Quantitative RT‐PCR showing that tumors originating from miR‐22‐expressing DAOY medulloblastoma cells in nude mice show significantly lower PAPST1  mRNA expression (n = 3, ± SD; **P < 0.01) (A) than those originating from control DAOY cells. Western blot analysis showed similar observations at the protein level (n = 3, ± SD; **P < 0.01) (B).

Figure 9

PAPST 1 immunohistochemistry. No immunoreactivity was observed in normal cerebellum (A) or in IgG negative control in medulloblastomas (B).

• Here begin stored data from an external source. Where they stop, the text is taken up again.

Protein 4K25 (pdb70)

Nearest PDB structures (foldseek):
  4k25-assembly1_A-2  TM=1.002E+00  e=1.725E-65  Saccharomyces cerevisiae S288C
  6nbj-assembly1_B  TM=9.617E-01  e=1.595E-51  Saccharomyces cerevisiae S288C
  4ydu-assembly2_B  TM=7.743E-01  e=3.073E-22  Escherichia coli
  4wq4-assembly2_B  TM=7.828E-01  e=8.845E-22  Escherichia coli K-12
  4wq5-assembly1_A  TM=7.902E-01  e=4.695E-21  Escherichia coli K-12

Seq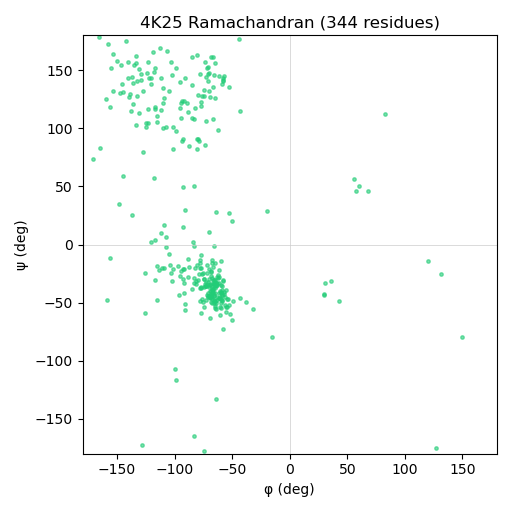uence (346 aa):
YKVLAIETSCDDTCVSVLDRFSKSAAPNVLANLKDTLDSTKAHIHHQARIGPLTERALIESNAREGIDLICVTRGPGPGSLSGGLDFAKGLAVAWNKPLIGVHHLGHLLIPRGTNGKVPQFPFVSLLVSGGHTTFVLSRAIDDHEILCDTIDIAVGDSLDKCGRELGFKGTIAREEKFINQDINDQDFALKLENLSFSFSAFITALRTNLTKLGKTEIQELPEREIRSIAYQVQESVFDHIINKLKHVLKSQPEKFKNVREFVCSGGVSSNQRLRTKLETELGTLNSTSFFNFYYPPDLCSDNSIIGWAGIEIWESLRLVSDLDICPIRQWPLNDLLSVDGWRTDQ

InterPro domains:
  IPR000905 Gcp-like domain [PF00814] (73-368)
  IPR000905 Gcp-like domain [PTHR11735] (30-397)
  IPR017860 Peptidase M22, conserved site [PS01016] (130-150)
  IPR017861 Kae1/TsaD family [PR00789] (36-49)
  IPR017861 Kae1/TsaD family [PR00789] (110-130)
  IPR017861 Kae1/TsaD family [PR00789] (131-150)
  IPR017861 Kae1/TsaD family [PR00789] (167-179)
  IPR017861 Kae1/TsaD family [PR00789] (190-211)
  IPR017861 Kae1/TsaD family [PR00789] (320-329)
  IPR017861 Kae1/TsaD family [TIGR00329] (36-367)
  IPR022450 tRNA N6-adenosine threonylcarbamoyltransferase, TsaD [MF_01445] (33-393)
  IPR043129 ATPase, nucleotide binding domain [SSF53067] (34-372)
  IPR043129 ATPase, nucleotide binding domain [SSF53067] (35-155)

Solvent-accessible surface area: 16115 Å² total

Organism: Saccharomyces cerevisiae (strain ATCC 204508 / S288c) (NCBI:txid559292)

GO terms:
  GO:0002949 tRNA threonylcarbamoyladenosine modification (P, IDA)
  GO:0000049 tRNA binding (F, IDA)
  GO:0061711 tRNA N(6)-L-threonylcarbamoyladenine synthase activity (F, IDA)
  GO:0008252 nucleotidase activity (F, IDA)
  GO:0005739 mitochondrion (C, HDA)
  GO:0072670 mitochondrial tRNA threonylcarbamoyladenosine modification (P, IMP)
  GO:0005739 mitochondrion (C, EXP)
  GO:0005759 mitochondrial matrix (C, IMP)

Radius of gyration: 22.03 Å; Cα contacts (8 Å, |Δi|>4): 654; chains: 1; bounding box: 52×57×58 Å

B-factor: mean 81.54, std 22.61, range [35.31, 181.84]

Foldseek 3Di:
DWEWFFDFQDFKTKTWIWDPPDLFDIHTFFIDIDGDDDCDDSLRVNLVCNVVVHVVRQVSGDHLLPHAEYFAALAAHASRRVSGLVVSLVSCVVSVHFYAHDHLLLLVQLVCSRSNDVQPQQAWEAQAAQAWGWIWTGNDSLDIDTQATEPEGGPNVLQQLLQVQLPADPCGNVVLCLCPVCVPQADLVLPQDASYDYRPVLSVSLQVSQVVDDHRPNPVDDSRHSSNSSCVSVCVNLVRSLVSVVVSCQVCVVSVVPHAEYEYAYDCLPNPVSVVSNCPSQCPDDSRDHYDYDYDDCSRPDHGVSSSSSVCCCPVVQKTFASVRRRDHHQDSNCRPVDDGIDGRD

CATH classification: 3.30.420.40 (+1 more: 3.30.420.40)

Structure (mmCIF, N/CA/C/O backbone):
data_4K25
#
_entry.id   4K25
#
_cell.length_a   64.597
_cell.length_b   130.983
_cell.length_c   47.866
_cell.angle_alpha   90.00
_cell.angle_beta   90.00
_cell.angle_gamma   90.00
#
_symmetry.space_group_name_H-M   'P 21 21 2'
#
loop_
_entity.id
_entity.type
_entity.pdbx_description
1 polymer 'Probable tRNA threonylcarbamoyladenosine biosynthesis protein QRI7, mitochondrial'
2 non-polymer 'ZINC ION'
3 non-polymer 'CALCIUM ION'
#
loop_
_atom_site.group_PDB
_atom_site.id
_atom_site.type_symbol
_atom_site.label_atom_id
_atom_site.label_alt_id
_atom_site.label_comp_id
_atom_site.label_asym_id
_atom_site.label_entity_id
_atom_site.label_seq_id
_atom_site.pdbx_PDB_ins_code
_atom_site.Cartn_x
_atom_site.Cartn_y
_atom_site.Cartn_z
_atom_site.occupancy
_atom_site.B_iso_or_equiv
_atom_site.auth_seq_id
_atom_site.auth_comp_id
_atom_site.auth_asym_id
_atom_site.auth_atom_id
_atom_site.pdbx_PDB_model_num
ATOM 1 N N . TYR A 1 9 ? 51.690 6.418 49.895 1.00 81.91 33 TYR A N 1
ATOM 2 C CA . TYR A 1 9 ? 50.998 6.708 48.649 1.00 76.97 33 TYR A CA 1
ATOM 3 C C . TYR A 1 9 ? 51.596 7.964 47.991 1.00 77.90 33 TYR A C 1
ATOM 4 O O . TYR A 1 9 ? 50.972 9.032 47.932 1.00 77.10 33 TYR A O 1
ATOM 13 N N . LYS A 1 10 ? 52.836 7.808 47.514 1.00 72.52 34 LYS A N 1
ATOM 14 C CA . LYS A 1 10 ? 53.590 8.797 46.757 1.00 69.87 34 LYS A CA 1
ATOM 15 C C . LYS A 1 10 ? 53.833 8.157 45.387 1.00 69.68 34 LYS A C 1
ATOM 16 O O . LYS A 1 10 ? 54.449 7.091 45.298 1.00 68.77 34 LYS A O 1
ATOM 22 N N . VAL A 1 11 ? 53.270 8.772 44.335 1.00 63.47 35 VAL A N 1
ATOM 23 C CA . VAL A 1 11 ? 53.304 8.265 42.964 1.00 59.45 35 VAL A CA 1
ATOM 24 C C . VAL A 1 11 ? 54.487 8.791 42.150 1.00 62.16 35 VAL A C 1
ATOM 25 O O . VAL A 1 11 ? 54.639 10.002 41.985 1.00 62.26 35 VAL A O 1
ATOM 29 N N . LEU A 1 12 ? 55.301 7.868 41.611 1.00 57.43 36 LEU A N 1
ATOM 30 C CA . LEU A 1 12 ? 56.393 8.200 40.699 1.00 55.93 36 LEU A CA 1
ATOM 31 C C . LEU A 1 12 ? 55.758 8.043 39.321 1.00 56.61 36 LEU A C 1
ATOM 32 O O . LEU A 1 12 ? 55.179 6.991 39.036 1.00 55.21 36 LEU A O 1
ATOM 37 N N . ALA A 1 13 ? 55.803 9.101 38.499 1.00 52.23 37 ALA A N 1
ATOM 38 C CA . ALA A 1 13 ? 55.211 9.094 37.162 1.00 49.44 37 ALA A CA 1
ATOM 39 C C . ALA A 1 13 ? 56.241 9.399 36.086 1.00 54.31 37 ALA A C 1
ATOM 40 O O . ALA A 1 13 ? 57.138 10.217 36.320 1.00 55.88 37 ALA A O 1
ATOM 42 N N . ILE A 1 14 ? 56.122 8.729 34.910 1.00 49.32 38 ILE A N 1
ATOM 43 C CA . ILE A 1 14 ? 57.047 8.896 33.779 1.00 49.32 38 ILE A CA 1
ATOM 44 C C . ILE A 1 14 ? 56.318 9.087 32.433 1.00 52.00 38 ILE A C 1
ATOM 45 O O . ILE A 1 14 ? 55.315 8.418 32.182 1.00 50.98 38 ILE A O 1
ATOM 50 N N . GLU A 1 15 ? 56.849 9.994 31.577 1.00 48.63 39 GLU A N 1
ATOM 51 C CA . GLU A 1 15 ? 56.391 10.286 30.213 1.00 46.85 39 GLU A CA 1
ATOM 52 C C . GLU A 1 15 ? 57.615 10.270 29.282 1.00 52.49 39 GLU A C 1
ATOM 53 O O . GLU A 1 15 ? 58.495 11.126 29.410 1.00 53.09 39 GLU A O 1
ATOM 59 N N . THR A 1 16 ? 57.674 9.280 28.365 1.00 49.91 40 THR A N 1
ATOM 60 C CA . THR A 1 16 ? 58.766 9.074 27.397 1.00 51.69 40 THR A CA 1
ATOM 61 C C . THR A 1 16 ? 58.266 8.726 25.967 1.00 55.20 40 THR A C 1
ATOM 62 O O . THR A 1 16 ? 59.007 8.091 25.213 1.00 56.08 40 THR A O 1
ATOM 66 N N . SER A 1 17 ? 57.033 9.137 25.591 1.00 50.70 41 SER A N 1
ATOM 67 C CA . SER A 1 17 ? 56.465 8.812 24.274 1.00 50.77 41 SER A CA 1
ATOM 68 C C . SER A 1 17 ? 56.961 9.635 23.074 1.00 57.65 41 SER A C 1
ATOM 69 O O . SER A 1 17 ? 57.312 9.041 22.049 1.00 58.61 41 SER A O 1
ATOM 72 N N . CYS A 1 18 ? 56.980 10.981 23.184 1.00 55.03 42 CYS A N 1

Cytoplasmic PAPST1 expression in medullobalstoma cells (C,D).

Figure 10

Summary of miR‐22 putative target binding sites in 3' Untranslated Regions (UTR) of PAPST 1, predicted by FindTar3 Online Prediction (A). Construction of the luciferase reporter containing the full‐length wild‐type (WT) 3' UTR or 3' UTR sequence with mutations at the two putative binding sites (MUT) of the PAPST 1 gene (B). Luciferase reporter assay confirmed that PAPST 1 is negatively regulated by the interaction between miR‐22 and complementary sequences in the 3'UTR of PAPST 1 in DAOY and ONS‐76 medulloblastoma cells (C,D).

Figure 11

Lentivirus shRNA‐mediated knockdown of PAPST 1. The knockdown expression by miR‐22 was determined by quantitative RT‐PCR in DAOY and ONS‐76 medulloblastoma cells (A) (n = 3, ± SD, *P < 0.05, **P < 0.01). Reduced expression was also detected at the protein level by Western blot (B) (n = 3, ± SD; **P < 0.01). In the CCK‐8 assay, lowered expression of PAPST1 led to decreased cell proliferation in DAOY (C) and ONS‐76 (D) medulloblastoma cells (n = 3, ± SD, *P < 0.05, **P < 0.01). NC, negative control shRNA.